# Couple of questions



## 06Titan (Jul 8, 2009)

Hey guys,

Just wanted to introduce myself first since I am new here and then I had a couple of questions.

Name is Michael and I am 18. I currently own a 2006 Nissan Titan and have a Kenwood DDX814, 2 12W3s, RF 1500-1 BD, RF 4 Chan, and Boston Acoustic Mids/highs. 

Couple questions for you guys. I want to try something different. I have always tried sealed boxes and would like to try ported. How would it sound if it was underneath the seat? I want it to get as loud as possible but still sound clean enough for daily use. 

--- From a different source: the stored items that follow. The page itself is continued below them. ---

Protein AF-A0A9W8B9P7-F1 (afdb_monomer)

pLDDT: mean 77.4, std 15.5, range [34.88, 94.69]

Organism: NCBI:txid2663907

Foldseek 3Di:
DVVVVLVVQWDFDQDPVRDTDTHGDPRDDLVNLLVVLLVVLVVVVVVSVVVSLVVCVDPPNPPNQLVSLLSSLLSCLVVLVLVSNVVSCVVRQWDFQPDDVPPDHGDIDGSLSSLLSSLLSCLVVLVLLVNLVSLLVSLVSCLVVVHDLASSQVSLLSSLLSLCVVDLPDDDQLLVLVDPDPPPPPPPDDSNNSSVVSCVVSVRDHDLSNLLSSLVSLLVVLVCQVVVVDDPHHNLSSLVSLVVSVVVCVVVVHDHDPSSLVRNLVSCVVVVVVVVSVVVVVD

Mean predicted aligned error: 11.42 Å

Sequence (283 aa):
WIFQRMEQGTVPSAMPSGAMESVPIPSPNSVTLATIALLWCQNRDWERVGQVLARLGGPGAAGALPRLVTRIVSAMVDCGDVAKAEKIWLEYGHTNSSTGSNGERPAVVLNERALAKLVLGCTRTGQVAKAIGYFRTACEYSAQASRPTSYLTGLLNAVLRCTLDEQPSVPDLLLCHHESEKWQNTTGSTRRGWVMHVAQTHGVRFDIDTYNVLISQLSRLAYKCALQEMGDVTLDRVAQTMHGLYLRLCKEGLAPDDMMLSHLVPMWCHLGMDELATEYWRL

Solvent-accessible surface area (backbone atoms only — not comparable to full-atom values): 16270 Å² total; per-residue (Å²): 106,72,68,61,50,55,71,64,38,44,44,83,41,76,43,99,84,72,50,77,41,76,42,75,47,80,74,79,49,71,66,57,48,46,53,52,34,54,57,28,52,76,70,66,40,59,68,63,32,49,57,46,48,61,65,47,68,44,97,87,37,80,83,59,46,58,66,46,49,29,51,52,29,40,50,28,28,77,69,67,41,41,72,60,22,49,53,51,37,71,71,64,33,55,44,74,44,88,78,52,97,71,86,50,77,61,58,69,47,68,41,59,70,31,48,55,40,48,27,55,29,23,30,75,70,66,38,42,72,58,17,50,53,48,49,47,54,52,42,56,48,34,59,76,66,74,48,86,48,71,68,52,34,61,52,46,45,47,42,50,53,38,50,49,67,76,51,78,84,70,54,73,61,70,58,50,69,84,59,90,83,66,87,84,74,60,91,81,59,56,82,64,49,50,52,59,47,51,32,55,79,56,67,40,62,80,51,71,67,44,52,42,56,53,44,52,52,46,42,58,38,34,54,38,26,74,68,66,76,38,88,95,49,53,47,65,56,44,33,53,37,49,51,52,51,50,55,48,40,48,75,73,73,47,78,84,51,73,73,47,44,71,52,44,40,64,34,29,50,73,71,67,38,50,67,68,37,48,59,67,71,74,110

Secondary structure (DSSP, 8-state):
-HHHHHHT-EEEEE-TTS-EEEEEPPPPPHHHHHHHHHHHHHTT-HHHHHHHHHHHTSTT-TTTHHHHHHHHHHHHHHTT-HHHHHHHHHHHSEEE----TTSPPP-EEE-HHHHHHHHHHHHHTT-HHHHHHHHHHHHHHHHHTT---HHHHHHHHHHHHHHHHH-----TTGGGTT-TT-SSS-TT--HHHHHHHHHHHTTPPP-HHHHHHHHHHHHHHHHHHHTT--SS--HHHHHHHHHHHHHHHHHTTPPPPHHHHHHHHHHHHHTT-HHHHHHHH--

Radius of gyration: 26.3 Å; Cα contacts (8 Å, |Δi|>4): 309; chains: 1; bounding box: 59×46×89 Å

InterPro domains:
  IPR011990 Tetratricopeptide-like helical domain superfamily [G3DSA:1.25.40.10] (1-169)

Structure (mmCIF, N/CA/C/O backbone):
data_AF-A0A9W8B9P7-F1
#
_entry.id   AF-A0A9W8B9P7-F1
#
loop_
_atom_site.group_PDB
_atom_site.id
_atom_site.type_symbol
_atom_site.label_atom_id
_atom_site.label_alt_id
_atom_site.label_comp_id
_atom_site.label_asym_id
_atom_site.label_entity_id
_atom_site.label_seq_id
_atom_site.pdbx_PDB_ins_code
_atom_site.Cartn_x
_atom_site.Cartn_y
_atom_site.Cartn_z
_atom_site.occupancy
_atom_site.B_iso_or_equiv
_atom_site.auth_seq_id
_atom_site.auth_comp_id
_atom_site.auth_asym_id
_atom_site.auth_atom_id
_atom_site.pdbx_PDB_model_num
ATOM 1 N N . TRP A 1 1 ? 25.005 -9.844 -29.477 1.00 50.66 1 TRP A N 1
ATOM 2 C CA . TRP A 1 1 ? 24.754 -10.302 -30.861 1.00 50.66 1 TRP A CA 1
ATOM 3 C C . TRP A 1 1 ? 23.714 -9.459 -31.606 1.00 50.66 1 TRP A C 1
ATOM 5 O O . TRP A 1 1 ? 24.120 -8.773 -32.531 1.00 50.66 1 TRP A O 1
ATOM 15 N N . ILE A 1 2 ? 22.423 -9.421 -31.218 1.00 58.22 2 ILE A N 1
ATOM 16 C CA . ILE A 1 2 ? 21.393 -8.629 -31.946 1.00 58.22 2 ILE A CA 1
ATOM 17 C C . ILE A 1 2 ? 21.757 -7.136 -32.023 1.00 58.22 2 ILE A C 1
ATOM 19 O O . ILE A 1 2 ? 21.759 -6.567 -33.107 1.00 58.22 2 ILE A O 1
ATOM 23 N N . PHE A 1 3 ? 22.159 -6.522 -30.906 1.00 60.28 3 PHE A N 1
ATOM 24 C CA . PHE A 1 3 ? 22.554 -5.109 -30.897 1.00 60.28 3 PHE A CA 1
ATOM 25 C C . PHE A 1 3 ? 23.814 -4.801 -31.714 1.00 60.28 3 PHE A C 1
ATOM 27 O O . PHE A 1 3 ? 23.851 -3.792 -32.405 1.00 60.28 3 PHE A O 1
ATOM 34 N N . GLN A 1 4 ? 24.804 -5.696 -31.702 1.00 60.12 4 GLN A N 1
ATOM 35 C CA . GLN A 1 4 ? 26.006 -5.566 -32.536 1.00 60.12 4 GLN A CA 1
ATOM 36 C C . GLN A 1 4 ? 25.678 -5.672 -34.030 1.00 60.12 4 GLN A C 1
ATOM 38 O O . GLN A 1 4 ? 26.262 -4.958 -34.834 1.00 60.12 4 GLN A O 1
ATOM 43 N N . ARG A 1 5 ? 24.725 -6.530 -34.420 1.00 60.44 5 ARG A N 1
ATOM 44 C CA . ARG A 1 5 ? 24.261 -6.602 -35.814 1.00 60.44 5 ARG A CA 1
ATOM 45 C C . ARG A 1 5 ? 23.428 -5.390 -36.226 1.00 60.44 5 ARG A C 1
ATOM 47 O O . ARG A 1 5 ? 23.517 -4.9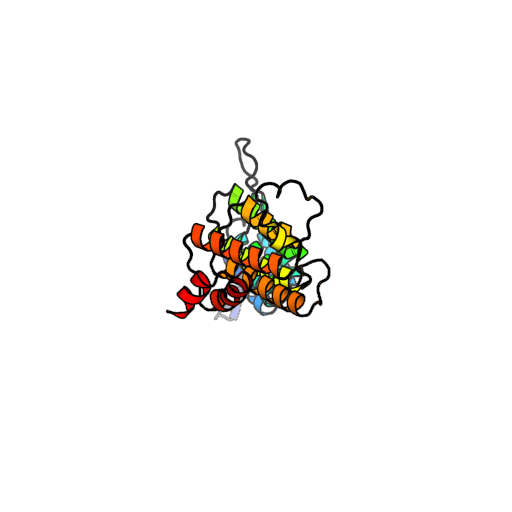69 -37.368 1.00 60.44 5 ARG A O 1
ATOM 54 N N . MET A 1 6 ? 22.666 -4.801 -35.305 1.00 60.12 6 MET A N 1
ATOM 55 C CA . MET A 1 6 ? 21.960 -3.537 -35.555 1.00 60.12 6 MET A CA 1
ATOM 56 C C . MET A 1 6 ? 22.930 -2.356 -35.728 1.00 60.12 6 MET A C 1
ATOM 58 O O . MET A 1 6 ? 22.663 -1.473 -36.533 1.00 60.12 6 MET A O 1
ATOM 62 N N . GLU A 1 7 ? 24.068 -2.353 -35.026 1.00 60.69 7 GLU A N 1
ATOM 63 C CA . GLU A 1 7 ? 25.131 -1.342 -35.181 1.00 60.69 7 GLU A CA 1
ATOM 64 C C . GLU A 1 7 ? 25.888 -1.453 -36.509 1.00 60.69 7 GLU A C 1
ATOM 66 O O . GLU A 1 7 ? 26.356 -0.445 -37.028 1.00 60.69 7 GLU A O 1
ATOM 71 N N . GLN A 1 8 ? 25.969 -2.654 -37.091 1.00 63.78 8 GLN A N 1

I have two ways of building this box, up fire or forward fire for maximum space. 
If I was to up fire the box, my dimensions would be 58" W x 7" H x 15.5" D

If I was to forward the box, the dimensions would be 58"W x 11" H x 15.5" D but it would taper down in the back to about 6-7". BTW if I FF, it's strictly a 10" sub ONLY.

Any ideas on what to run? 

TIA!


----------



## soundlevel (Feb 17, 2009)

my buddy has the same truck, he has two 10 jl w1's under the seat in a sealed box powered by a phoenix gold 600.1 sounds very good for the minimum space used


----------